Work order ▸
The entries that follow include a run beginning at the line with "ATOM 176 C CA" and ending at the line with "ATOM 186 N N"; restate that run word for word and leave the rest out.

Collected data:
········

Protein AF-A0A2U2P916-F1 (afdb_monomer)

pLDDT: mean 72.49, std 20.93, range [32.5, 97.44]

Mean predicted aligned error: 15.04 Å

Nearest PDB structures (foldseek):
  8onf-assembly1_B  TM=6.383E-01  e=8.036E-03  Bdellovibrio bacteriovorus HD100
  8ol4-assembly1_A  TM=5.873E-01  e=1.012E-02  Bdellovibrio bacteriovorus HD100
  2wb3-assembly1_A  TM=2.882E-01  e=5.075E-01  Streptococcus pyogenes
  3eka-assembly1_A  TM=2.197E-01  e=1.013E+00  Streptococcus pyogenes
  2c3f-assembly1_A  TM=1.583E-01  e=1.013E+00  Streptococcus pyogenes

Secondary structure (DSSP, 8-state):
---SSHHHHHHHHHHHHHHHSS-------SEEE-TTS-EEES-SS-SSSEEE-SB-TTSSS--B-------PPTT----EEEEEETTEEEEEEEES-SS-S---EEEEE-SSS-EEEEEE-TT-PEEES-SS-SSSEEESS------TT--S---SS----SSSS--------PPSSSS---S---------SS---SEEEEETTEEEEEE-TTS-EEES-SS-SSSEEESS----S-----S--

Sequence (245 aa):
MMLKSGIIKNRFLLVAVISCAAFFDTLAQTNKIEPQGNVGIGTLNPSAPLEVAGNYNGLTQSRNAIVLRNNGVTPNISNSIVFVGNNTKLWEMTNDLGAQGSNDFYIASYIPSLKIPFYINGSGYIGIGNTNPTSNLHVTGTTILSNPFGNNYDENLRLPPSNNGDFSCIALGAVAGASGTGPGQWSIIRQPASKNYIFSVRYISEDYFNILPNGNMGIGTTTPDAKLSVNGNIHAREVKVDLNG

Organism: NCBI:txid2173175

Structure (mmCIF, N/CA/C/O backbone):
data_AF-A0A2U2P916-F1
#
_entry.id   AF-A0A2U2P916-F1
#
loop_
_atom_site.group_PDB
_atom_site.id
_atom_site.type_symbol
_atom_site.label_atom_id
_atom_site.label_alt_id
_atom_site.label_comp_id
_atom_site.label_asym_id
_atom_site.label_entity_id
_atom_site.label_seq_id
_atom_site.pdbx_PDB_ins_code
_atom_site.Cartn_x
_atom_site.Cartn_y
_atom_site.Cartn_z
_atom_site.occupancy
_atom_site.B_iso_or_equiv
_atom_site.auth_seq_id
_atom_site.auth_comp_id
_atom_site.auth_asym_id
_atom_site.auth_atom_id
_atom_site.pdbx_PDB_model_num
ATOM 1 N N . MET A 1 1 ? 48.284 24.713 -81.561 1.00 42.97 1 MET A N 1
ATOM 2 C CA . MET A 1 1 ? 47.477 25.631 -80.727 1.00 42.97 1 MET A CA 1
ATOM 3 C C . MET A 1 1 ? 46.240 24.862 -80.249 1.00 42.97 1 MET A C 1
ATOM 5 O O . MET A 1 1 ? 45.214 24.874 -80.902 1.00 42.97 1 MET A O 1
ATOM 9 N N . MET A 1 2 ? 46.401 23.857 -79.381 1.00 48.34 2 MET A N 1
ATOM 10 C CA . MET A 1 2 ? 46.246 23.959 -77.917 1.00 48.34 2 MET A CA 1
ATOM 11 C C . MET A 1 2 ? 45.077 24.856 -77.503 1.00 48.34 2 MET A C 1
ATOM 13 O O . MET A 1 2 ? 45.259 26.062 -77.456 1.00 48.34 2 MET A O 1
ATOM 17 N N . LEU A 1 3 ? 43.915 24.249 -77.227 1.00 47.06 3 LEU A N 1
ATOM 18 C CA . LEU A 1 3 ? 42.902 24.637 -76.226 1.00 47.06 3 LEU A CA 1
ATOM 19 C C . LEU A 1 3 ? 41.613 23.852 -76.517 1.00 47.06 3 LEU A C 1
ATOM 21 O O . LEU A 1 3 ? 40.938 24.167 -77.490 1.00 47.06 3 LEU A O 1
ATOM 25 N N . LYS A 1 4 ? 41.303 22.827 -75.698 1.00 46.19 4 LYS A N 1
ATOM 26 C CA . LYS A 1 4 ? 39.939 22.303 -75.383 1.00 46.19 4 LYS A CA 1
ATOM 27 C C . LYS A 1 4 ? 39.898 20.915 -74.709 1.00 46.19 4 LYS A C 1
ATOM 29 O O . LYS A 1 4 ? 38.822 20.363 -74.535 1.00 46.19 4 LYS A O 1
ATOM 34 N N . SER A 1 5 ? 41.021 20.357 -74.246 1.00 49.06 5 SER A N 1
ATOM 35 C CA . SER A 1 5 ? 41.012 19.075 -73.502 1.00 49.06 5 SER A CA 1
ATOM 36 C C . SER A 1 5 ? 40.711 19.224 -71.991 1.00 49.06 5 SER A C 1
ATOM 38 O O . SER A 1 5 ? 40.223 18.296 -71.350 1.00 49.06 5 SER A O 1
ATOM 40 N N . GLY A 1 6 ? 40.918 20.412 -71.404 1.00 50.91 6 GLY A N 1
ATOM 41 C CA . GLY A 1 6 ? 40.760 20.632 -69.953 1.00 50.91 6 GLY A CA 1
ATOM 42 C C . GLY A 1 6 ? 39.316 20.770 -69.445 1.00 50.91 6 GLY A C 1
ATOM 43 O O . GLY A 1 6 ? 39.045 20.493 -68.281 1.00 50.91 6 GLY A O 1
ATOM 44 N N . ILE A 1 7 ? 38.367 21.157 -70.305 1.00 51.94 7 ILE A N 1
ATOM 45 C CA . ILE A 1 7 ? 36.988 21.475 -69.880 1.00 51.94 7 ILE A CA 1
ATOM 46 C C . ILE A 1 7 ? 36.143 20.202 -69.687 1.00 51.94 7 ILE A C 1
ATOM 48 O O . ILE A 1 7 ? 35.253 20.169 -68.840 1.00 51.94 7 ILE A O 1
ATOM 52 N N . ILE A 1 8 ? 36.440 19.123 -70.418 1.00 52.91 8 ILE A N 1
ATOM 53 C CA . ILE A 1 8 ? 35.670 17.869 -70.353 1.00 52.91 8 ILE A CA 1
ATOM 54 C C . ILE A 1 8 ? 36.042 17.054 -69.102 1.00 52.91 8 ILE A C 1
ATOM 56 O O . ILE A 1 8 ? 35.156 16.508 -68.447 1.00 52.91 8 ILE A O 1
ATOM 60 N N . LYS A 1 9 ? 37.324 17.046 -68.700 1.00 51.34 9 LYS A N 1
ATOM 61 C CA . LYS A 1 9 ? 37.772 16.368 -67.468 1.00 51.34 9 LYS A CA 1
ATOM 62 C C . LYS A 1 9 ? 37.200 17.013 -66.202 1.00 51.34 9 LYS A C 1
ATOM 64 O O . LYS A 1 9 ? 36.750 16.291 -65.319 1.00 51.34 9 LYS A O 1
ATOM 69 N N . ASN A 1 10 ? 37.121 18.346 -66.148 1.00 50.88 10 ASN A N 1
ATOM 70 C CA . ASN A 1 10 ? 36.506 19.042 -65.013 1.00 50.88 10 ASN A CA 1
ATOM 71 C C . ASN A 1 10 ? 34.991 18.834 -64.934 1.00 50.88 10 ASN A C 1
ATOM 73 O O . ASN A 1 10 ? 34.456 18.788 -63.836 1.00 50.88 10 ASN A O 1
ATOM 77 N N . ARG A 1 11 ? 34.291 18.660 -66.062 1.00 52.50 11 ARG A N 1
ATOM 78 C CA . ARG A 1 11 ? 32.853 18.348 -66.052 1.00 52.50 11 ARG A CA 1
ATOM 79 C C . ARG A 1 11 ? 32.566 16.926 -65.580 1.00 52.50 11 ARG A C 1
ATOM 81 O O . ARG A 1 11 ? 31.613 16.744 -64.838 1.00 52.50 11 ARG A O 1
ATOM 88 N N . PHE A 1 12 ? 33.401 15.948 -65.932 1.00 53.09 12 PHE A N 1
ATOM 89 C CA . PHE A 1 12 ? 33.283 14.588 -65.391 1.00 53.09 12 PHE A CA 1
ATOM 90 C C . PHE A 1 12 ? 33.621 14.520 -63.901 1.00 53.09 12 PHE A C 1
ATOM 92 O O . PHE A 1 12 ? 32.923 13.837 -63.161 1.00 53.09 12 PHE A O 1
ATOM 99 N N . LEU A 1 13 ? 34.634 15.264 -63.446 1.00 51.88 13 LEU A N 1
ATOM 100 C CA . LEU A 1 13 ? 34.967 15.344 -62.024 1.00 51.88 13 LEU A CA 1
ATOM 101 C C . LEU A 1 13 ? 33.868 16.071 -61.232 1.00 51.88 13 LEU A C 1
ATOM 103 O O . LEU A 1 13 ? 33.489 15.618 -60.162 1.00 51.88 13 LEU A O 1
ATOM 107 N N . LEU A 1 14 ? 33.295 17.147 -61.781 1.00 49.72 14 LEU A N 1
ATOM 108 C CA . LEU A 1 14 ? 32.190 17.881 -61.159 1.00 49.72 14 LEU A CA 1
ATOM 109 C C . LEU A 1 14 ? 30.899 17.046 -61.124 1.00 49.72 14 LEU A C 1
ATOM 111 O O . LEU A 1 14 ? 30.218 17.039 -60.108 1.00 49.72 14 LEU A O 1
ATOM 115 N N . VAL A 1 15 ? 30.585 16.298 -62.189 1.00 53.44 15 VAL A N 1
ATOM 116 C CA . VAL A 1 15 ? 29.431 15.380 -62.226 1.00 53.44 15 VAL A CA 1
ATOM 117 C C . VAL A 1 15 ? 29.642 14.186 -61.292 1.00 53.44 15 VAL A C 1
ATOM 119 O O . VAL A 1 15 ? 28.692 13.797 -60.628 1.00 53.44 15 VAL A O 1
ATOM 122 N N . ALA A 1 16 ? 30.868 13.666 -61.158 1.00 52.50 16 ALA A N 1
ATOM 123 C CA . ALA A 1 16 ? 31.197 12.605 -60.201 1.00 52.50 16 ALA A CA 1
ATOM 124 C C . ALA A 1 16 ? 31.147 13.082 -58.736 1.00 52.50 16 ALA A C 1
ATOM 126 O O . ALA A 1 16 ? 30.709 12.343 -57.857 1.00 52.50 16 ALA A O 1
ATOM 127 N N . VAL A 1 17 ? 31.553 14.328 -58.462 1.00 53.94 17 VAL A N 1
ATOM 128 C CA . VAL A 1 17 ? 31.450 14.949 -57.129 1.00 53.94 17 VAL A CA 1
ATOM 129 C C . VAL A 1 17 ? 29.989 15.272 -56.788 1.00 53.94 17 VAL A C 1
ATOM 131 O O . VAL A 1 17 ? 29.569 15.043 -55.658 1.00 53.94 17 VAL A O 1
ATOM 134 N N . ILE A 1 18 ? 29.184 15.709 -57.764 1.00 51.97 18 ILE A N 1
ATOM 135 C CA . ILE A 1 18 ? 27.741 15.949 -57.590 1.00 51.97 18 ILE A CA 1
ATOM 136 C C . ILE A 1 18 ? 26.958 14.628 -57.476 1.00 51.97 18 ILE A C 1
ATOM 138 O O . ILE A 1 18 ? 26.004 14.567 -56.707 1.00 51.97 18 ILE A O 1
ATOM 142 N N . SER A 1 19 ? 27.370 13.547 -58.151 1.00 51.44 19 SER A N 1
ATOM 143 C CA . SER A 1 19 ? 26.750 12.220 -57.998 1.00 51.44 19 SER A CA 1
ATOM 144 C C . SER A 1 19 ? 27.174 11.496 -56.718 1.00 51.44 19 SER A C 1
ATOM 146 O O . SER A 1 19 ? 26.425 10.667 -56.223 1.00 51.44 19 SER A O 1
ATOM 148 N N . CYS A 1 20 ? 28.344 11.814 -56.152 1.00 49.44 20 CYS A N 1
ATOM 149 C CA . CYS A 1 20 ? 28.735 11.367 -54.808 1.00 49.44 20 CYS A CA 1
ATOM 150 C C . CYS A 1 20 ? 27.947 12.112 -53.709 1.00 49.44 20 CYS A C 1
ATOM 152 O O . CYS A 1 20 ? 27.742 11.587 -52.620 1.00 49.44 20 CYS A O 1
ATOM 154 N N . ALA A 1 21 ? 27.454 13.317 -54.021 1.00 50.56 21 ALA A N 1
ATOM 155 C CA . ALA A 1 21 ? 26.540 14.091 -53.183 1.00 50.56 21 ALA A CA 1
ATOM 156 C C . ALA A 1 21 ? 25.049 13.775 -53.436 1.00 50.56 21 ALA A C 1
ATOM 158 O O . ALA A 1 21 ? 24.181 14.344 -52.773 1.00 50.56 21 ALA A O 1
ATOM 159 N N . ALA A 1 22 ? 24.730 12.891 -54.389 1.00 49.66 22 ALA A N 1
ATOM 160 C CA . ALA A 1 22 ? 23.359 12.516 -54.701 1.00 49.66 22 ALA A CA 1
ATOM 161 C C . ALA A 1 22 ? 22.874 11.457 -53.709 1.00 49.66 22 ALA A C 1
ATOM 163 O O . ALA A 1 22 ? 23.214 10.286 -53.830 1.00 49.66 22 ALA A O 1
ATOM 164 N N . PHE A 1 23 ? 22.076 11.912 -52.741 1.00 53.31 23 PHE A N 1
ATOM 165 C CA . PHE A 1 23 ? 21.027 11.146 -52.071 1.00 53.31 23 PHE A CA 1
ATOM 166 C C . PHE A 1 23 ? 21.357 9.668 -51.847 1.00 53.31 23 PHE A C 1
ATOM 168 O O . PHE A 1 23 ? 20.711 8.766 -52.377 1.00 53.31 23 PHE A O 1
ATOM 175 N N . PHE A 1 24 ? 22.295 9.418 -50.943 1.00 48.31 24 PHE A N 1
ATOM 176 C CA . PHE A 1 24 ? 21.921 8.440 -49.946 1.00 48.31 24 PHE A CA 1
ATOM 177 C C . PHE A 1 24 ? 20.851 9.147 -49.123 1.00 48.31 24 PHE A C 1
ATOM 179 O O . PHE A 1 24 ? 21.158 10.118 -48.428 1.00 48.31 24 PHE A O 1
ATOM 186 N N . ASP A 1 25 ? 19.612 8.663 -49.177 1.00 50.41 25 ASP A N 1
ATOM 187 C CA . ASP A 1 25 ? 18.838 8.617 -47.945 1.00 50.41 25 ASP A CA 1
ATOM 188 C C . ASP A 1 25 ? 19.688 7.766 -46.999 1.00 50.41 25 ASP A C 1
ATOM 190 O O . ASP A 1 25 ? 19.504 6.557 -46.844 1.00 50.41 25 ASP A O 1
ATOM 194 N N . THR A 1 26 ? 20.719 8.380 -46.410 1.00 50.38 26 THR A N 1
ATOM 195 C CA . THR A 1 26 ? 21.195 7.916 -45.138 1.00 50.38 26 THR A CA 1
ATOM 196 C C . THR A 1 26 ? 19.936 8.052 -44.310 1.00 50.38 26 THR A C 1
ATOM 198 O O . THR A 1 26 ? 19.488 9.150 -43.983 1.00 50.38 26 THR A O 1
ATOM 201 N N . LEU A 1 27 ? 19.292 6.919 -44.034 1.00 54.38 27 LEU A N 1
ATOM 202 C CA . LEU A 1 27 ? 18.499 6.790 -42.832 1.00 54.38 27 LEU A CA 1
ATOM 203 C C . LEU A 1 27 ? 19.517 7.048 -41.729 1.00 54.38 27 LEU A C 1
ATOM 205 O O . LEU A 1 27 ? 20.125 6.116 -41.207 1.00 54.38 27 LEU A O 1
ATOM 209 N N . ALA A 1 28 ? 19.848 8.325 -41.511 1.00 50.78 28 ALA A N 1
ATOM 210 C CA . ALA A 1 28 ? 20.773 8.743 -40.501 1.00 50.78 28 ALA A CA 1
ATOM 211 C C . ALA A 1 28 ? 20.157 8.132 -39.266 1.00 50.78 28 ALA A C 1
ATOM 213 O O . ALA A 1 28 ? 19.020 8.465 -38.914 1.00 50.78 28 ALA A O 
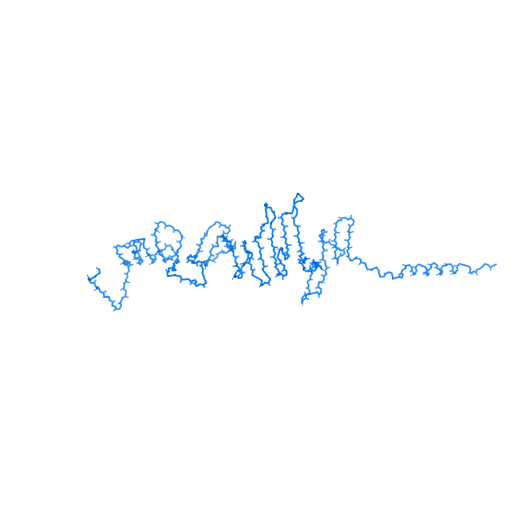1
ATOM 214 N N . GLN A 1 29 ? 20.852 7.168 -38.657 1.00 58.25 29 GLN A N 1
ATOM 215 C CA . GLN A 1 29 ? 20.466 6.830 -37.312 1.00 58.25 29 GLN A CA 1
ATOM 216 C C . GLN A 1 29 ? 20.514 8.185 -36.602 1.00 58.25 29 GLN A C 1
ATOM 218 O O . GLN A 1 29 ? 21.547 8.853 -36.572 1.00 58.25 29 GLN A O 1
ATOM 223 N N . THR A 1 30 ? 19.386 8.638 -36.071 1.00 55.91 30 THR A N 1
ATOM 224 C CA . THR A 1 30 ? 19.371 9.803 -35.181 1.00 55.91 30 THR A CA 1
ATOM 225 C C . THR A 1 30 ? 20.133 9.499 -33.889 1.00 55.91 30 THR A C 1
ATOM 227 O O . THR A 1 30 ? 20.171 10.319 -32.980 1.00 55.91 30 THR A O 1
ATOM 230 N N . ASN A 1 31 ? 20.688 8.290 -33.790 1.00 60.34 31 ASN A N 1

········

Response to the exercise ▸
ATOM 176 C CA . PHE A 1 24 ? 21.921 8.440 -49.946 1.00 48.31 24 PHE A CA 1
ATOM 177 C C . PHE A 1 24 ? 20.851 9.147 -49.123 1.00 48.31 24 PHE A C 1
ATOM 179 O O . PHE A 1 24 ? 21.158 10.118 -48.428 1.00 48.31 24 PHE A O 1
ATOM 186 N N . ASP A 1 25 ? 19.612 8.663 -49.177 1.00 50.41 25 ASP A N 1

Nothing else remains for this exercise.